Carol Kim, Ph.D., vice president for research and dean of the Graduate School for the University of Maine, will be the final of four candidates for the position of vice president of Research to present. Her public presentation is scheduled 9-10 a.m. Nov. 1 in Cudworth Auditorium.
A microbiologist by training, Kim also is founder and director of the university’s research facility for zebrafish, which she uses as a model organism to study the innate immune response to pathogens and the role of environmental toxicants in modulating resistance to them.
Kim, who joined the UMaine faculty in 1998 as assistant professor and was promoted to professor in 2010, also was director of the Graduate School of Biomedical Science and Engineering before assuming her current roles and responsibilities.
Kim received a doctorate in microbiology from Cornell University in 1992 and conducted postdoctoral research in biochemistry at Molecular Probes Inc. and in microbiology at Oregon State University. She earned a bachelor of arts degree in biological chemistry and philosophy at Wellesley College.

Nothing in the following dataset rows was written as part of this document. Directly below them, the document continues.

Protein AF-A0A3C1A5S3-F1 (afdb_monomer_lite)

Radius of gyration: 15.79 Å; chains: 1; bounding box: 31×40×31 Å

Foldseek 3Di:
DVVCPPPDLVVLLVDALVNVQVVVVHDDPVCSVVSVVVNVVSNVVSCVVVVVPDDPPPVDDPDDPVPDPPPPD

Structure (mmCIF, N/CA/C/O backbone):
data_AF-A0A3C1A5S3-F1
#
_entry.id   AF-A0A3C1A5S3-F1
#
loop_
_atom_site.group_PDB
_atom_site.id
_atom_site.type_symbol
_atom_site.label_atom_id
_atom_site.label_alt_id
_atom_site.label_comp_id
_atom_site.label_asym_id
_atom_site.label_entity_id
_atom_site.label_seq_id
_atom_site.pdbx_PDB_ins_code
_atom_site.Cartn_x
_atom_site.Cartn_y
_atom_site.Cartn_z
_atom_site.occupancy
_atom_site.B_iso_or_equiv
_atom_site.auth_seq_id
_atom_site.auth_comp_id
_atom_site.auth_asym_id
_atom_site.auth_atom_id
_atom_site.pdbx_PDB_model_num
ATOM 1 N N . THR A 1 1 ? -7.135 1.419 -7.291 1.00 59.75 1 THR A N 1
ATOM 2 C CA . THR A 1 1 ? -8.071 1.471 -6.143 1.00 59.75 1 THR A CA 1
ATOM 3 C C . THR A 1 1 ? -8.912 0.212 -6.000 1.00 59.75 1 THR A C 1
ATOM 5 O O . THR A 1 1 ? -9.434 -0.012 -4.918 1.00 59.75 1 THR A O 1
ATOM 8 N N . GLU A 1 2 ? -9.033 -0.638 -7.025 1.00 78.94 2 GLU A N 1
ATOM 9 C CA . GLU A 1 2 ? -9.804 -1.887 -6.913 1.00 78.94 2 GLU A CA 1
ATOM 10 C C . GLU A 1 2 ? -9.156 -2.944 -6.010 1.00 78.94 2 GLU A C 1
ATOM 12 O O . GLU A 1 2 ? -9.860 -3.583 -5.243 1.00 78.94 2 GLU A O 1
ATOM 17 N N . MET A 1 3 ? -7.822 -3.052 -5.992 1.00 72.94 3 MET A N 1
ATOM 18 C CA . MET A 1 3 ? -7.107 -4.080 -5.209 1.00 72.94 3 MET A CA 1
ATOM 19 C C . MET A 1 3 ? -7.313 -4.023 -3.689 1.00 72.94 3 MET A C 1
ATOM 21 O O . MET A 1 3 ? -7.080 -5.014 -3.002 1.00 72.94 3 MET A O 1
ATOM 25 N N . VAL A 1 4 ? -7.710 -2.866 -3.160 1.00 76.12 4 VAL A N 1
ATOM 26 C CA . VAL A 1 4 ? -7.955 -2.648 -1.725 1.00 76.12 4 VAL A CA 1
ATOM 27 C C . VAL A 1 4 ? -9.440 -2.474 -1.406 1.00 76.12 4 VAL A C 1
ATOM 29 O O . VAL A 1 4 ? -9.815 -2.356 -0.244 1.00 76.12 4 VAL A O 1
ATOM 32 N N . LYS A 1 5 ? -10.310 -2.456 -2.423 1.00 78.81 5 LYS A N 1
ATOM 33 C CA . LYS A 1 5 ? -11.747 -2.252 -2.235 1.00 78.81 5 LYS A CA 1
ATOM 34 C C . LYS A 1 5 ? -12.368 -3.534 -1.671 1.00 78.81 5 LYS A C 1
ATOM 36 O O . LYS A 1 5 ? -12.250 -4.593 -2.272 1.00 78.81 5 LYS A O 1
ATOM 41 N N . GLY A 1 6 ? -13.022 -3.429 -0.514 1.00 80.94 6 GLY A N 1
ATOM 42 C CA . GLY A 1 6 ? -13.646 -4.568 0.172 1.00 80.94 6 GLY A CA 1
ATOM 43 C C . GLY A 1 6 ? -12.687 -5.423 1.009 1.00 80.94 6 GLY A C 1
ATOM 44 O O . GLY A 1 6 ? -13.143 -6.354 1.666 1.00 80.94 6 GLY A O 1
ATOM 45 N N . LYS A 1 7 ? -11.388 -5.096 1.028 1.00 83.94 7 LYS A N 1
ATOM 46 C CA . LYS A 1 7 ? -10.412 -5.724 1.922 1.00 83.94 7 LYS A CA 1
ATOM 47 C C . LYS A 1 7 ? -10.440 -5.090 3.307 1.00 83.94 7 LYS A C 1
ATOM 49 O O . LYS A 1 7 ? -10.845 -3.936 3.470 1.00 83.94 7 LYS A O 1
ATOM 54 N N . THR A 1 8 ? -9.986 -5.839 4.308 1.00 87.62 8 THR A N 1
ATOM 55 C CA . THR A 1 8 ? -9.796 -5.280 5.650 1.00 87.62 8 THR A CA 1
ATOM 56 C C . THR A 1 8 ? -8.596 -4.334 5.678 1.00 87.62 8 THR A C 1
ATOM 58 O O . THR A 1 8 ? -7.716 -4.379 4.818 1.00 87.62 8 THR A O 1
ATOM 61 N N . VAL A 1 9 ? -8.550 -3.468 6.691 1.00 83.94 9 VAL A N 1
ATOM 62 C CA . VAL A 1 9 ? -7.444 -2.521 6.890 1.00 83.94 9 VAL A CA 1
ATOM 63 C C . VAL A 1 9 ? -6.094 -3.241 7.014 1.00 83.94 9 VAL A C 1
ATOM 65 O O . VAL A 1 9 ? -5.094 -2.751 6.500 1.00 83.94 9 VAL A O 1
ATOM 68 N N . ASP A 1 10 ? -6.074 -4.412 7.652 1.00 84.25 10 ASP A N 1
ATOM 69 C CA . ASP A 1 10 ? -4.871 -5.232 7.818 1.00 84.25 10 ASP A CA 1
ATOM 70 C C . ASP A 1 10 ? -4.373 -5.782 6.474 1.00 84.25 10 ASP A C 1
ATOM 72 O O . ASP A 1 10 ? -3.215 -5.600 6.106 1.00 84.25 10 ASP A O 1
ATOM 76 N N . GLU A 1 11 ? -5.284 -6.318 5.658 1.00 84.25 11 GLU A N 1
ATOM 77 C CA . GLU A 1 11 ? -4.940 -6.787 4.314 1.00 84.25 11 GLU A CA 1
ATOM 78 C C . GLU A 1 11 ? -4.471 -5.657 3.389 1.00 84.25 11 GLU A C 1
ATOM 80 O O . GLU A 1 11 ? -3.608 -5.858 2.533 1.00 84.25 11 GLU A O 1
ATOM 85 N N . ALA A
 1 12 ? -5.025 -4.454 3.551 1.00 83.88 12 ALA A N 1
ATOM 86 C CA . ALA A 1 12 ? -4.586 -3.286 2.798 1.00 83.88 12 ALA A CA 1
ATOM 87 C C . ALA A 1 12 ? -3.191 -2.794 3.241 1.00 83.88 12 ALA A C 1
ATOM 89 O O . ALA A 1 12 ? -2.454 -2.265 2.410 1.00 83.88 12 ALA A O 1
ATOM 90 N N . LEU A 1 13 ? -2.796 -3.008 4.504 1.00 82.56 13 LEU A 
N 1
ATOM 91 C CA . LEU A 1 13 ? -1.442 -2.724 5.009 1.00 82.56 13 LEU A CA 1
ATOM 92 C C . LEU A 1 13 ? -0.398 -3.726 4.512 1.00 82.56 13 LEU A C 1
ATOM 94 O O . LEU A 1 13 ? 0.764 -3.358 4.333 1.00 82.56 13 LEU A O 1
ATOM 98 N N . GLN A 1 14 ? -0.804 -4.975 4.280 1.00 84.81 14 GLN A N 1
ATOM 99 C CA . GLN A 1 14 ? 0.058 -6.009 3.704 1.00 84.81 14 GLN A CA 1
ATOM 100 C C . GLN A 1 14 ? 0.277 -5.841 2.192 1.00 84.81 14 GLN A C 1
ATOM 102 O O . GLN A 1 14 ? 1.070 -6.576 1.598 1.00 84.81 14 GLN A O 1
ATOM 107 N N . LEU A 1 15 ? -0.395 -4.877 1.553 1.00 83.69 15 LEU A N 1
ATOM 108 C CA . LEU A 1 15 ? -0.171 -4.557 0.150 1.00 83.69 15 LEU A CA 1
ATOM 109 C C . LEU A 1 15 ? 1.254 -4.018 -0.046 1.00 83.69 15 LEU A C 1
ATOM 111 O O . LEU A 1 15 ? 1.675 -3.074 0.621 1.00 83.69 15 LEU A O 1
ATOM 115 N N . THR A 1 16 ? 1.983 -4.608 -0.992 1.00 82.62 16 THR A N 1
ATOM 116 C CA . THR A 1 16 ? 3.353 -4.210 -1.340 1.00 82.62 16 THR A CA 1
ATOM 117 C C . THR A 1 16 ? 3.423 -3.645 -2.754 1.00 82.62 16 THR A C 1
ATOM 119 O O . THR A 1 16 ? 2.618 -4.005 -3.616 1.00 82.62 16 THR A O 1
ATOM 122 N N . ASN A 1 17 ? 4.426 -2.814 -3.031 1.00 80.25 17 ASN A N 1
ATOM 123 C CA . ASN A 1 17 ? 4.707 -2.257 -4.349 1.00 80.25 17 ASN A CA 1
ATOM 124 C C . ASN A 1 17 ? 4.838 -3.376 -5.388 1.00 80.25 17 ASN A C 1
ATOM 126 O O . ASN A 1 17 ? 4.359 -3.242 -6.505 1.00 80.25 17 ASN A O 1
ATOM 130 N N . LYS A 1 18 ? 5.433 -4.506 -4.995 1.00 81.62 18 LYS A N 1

UAB began a national search for a vice president for research this summer after Richard B. Marchase, Ph.D., vice president for Research and Economic Development, announced his intent to retire at the end of 2016. In 2015, UAB received more than $400 million in research grants and contracts and increased its research and development expenditures to $510 million from $430 million the previous year.
The vice president of Research will be responsible for broadening UAB’s research portfolio across the campus and driving strategic planning and research operations that nurture excellent research, scholarship and creative activity by faculty, staff and students. A full description of the position is on the executive search website, and the UAB community is encouraged to complete evaluations of all the vice president candidates online.

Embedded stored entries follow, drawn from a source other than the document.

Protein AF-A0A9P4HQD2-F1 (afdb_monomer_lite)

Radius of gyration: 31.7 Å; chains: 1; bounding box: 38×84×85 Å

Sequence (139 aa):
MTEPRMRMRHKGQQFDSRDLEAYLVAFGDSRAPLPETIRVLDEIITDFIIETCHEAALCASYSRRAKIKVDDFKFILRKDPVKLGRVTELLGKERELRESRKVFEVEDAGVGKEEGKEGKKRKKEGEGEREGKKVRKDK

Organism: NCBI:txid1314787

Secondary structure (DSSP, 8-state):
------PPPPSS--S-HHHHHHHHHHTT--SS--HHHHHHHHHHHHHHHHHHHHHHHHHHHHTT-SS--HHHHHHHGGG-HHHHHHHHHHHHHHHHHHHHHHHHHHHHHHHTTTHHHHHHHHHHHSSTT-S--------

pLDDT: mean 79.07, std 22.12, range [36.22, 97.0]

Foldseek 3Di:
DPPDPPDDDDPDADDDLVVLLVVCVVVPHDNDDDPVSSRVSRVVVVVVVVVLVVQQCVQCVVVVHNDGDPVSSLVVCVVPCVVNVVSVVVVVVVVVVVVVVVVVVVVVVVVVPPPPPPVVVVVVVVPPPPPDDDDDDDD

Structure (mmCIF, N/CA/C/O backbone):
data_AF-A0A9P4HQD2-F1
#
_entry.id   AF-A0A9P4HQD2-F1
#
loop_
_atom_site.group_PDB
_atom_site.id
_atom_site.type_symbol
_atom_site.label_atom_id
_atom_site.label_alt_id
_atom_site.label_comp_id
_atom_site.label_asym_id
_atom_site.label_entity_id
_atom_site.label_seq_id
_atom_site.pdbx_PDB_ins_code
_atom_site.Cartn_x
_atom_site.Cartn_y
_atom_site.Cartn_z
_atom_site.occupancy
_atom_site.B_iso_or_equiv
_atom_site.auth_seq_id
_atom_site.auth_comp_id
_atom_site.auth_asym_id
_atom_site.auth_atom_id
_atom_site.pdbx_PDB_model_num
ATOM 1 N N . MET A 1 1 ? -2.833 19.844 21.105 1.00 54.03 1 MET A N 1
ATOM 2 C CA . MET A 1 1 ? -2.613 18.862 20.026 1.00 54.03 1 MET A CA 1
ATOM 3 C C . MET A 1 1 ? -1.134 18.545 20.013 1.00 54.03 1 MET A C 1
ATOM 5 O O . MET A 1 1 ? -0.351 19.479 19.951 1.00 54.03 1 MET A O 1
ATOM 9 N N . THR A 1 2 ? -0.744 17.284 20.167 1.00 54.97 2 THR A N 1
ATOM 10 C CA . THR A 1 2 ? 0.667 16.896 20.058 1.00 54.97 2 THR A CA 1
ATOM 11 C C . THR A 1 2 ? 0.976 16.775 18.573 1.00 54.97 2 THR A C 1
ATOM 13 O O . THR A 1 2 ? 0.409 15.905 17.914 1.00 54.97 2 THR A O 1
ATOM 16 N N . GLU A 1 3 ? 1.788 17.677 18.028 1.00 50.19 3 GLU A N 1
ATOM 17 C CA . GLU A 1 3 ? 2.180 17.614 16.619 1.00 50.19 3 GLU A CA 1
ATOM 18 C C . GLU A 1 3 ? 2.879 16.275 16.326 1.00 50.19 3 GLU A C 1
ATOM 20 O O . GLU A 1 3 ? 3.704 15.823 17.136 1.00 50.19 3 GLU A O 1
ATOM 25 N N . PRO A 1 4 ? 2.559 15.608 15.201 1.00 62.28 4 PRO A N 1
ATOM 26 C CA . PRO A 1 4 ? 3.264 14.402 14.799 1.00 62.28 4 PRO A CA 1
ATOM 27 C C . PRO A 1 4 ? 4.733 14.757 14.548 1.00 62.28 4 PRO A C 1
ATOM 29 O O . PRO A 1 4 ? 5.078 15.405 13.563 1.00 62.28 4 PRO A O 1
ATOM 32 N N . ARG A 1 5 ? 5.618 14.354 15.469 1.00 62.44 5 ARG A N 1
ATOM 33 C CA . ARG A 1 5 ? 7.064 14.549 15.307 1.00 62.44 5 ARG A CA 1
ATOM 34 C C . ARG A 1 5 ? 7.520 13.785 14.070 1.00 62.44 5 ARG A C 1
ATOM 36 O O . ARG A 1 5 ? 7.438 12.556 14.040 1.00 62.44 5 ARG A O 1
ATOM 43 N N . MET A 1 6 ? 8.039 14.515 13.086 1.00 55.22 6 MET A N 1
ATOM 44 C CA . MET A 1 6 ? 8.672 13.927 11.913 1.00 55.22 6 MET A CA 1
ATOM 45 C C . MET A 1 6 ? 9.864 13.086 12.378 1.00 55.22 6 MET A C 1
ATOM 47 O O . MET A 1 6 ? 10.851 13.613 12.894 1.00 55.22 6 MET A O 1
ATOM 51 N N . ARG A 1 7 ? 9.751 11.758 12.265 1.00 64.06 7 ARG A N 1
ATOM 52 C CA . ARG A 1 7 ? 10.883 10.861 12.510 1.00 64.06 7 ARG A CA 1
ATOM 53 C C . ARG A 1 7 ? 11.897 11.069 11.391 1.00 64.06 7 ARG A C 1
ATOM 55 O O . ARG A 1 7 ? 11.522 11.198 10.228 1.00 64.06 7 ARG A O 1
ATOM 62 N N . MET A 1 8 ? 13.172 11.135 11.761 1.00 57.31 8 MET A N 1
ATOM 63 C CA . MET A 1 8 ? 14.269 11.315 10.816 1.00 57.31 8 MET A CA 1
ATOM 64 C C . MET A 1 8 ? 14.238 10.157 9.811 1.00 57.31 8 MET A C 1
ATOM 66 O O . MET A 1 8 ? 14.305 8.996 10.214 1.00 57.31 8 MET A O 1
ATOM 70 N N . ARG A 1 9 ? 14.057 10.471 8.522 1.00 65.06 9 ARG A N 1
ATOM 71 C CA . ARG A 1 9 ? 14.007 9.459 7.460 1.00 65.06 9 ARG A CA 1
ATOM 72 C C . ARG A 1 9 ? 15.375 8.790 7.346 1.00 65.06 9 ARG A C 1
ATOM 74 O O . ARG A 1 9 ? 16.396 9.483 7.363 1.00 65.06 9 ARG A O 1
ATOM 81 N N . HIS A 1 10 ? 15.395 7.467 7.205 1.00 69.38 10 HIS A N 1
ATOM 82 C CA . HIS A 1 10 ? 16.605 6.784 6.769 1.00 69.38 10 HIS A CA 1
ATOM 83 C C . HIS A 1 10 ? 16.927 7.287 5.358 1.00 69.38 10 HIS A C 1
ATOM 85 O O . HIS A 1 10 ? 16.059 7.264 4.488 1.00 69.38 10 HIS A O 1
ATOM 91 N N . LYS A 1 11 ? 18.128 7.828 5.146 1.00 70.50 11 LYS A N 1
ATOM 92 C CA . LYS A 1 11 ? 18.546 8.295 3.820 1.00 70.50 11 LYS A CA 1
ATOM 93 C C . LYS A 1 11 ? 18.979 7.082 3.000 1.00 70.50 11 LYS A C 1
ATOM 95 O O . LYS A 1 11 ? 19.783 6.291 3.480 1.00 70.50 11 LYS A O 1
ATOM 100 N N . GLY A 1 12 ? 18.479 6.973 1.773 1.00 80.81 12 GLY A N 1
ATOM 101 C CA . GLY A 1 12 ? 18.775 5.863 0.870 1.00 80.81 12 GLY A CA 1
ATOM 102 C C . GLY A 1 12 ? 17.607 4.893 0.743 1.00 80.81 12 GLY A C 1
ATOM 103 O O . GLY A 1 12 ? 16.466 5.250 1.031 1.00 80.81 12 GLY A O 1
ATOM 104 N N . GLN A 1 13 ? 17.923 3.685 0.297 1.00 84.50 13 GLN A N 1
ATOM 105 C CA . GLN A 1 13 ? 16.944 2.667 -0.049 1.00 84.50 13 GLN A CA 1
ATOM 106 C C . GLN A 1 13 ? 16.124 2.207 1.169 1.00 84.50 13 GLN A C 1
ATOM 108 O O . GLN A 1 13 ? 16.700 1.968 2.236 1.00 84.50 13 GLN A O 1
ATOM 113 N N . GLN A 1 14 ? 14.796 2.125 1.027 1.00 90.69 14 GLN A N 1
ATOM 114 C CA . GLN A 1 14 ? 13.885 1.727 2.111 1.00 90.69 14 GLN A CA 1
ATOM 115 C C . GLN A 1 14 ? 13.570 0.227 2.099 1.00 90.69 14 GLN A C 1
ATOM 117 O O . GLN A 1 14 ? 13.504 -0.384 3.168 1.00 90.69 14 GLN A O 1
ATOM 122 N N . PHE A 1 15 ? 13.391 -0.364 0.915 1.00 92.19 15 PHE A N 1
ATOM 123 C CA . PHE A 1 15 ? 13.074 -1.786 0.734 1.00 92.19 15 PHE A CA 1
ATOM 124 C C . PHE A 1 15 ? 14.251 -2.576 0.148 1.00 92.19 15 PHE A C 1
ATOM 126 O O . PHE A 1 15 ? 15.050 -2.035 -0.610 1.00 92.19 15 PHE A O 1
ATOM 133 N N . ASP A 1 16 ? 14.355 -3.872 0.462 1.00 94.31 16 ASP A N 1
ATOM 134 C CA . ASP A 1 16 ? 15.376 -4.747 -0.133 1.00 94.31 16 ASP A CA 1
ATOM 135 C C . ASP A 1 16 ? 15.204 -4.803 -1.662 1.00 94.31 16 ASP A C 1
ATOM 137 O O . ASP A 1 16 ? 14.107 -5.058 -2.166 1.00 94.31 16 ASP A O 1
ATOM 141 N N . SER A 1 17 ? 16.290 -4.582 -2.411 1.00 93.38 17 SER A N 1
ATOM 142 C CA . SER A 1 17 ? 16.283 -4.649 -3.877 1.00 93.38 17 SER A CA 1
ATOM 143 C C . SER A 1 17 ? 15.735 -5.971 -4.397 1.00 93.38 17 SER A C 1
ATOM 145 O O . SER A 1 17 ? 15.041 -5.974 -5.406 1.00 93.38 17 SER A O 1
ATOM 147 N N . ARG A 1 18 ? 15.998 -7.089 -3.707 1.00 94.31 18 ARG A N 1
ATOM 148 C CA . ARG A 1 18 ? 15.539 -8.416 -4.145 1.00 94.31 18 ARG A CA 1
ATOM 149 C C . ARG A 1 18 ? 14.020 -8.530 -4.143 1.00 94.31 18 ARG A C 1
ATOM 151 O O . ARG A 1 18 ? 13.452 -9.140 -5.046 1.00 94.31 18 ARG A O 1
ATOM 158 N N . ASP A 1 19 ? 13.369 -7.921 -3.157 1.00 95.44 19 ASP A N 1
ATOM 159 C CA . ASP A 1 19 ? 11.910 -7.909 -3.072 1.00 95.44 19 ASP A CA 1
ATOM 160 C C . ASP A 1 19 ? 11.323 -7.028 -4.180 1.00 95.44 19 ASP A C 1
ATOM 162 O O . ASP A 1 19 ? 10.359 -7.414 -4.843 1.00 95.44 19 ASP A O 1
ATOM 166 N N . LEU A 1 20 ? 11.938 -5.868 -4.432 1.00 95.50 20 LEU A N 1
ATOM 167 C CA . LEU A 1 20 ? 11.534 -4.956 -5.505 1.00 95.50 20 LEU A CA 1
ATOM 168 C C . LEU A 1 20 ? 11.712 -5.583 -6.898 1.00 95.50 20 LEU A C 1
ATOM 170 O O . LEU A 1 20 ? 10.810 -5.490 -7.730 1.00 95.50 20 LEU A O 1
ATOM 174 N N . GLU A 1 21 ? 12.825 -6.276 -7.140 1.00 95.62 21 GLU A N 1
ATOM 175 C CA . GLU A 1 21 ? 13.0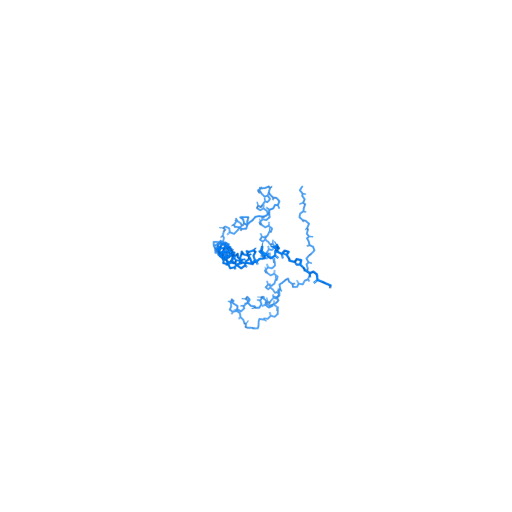63 -7.054 -8.362 1.00 95.62 21 GLU A CA 1
ATOM 176 C C . GLU A 1 21 ? 12.009 -8.149 -8.543 1.00 95.62 21 GLU A C 1
ATOM 178 O O . GLU A 1 21 ? 11.444 -8.295 -9.629 1.00 95.62 21 GLU A O 1
ATOM 183 N N . ALA A 1 22 ? 11.693 -8.890 -7.476 1.00 96.00 22 ALA A N 1
ATOM 184 C CA . ALA A 1 22 ? 10.674 -9.931 -7.519 1.00 96.00 22 ALA A CA 1
ATOM 185 C C . ALA A 1 22 ? 9.291 -9.366 -7.875 1.00 96.00 22 ALA A C 1
ATOM 187 O O . ALA A 1 22 ? 8.568 -9.985 -8.659 1.00 96.00 22 ALA A O 1
ATOM 188 N N . TYR A 1 23 ? 8.931 -8.184 -7.360 1.00 95.44 23 TYR A N 1
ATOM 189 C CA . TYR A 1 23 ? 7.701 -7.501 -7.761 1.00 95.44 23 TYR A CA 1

Presentations were made in October by three candidates:
- Colin S. Duckett, Ph.D., director of research for The University of Michigan School of Medicine North Research Complex
- Steven Leach, M.D., an attending physician and the director of pancreatic cancer research at Memorial-Sloan Kettering Cancer Center.
- Christopher Brown, Ph.D., vice president for research for the University of North Carolina System and director of the NASA/ North Carolina Space Grant.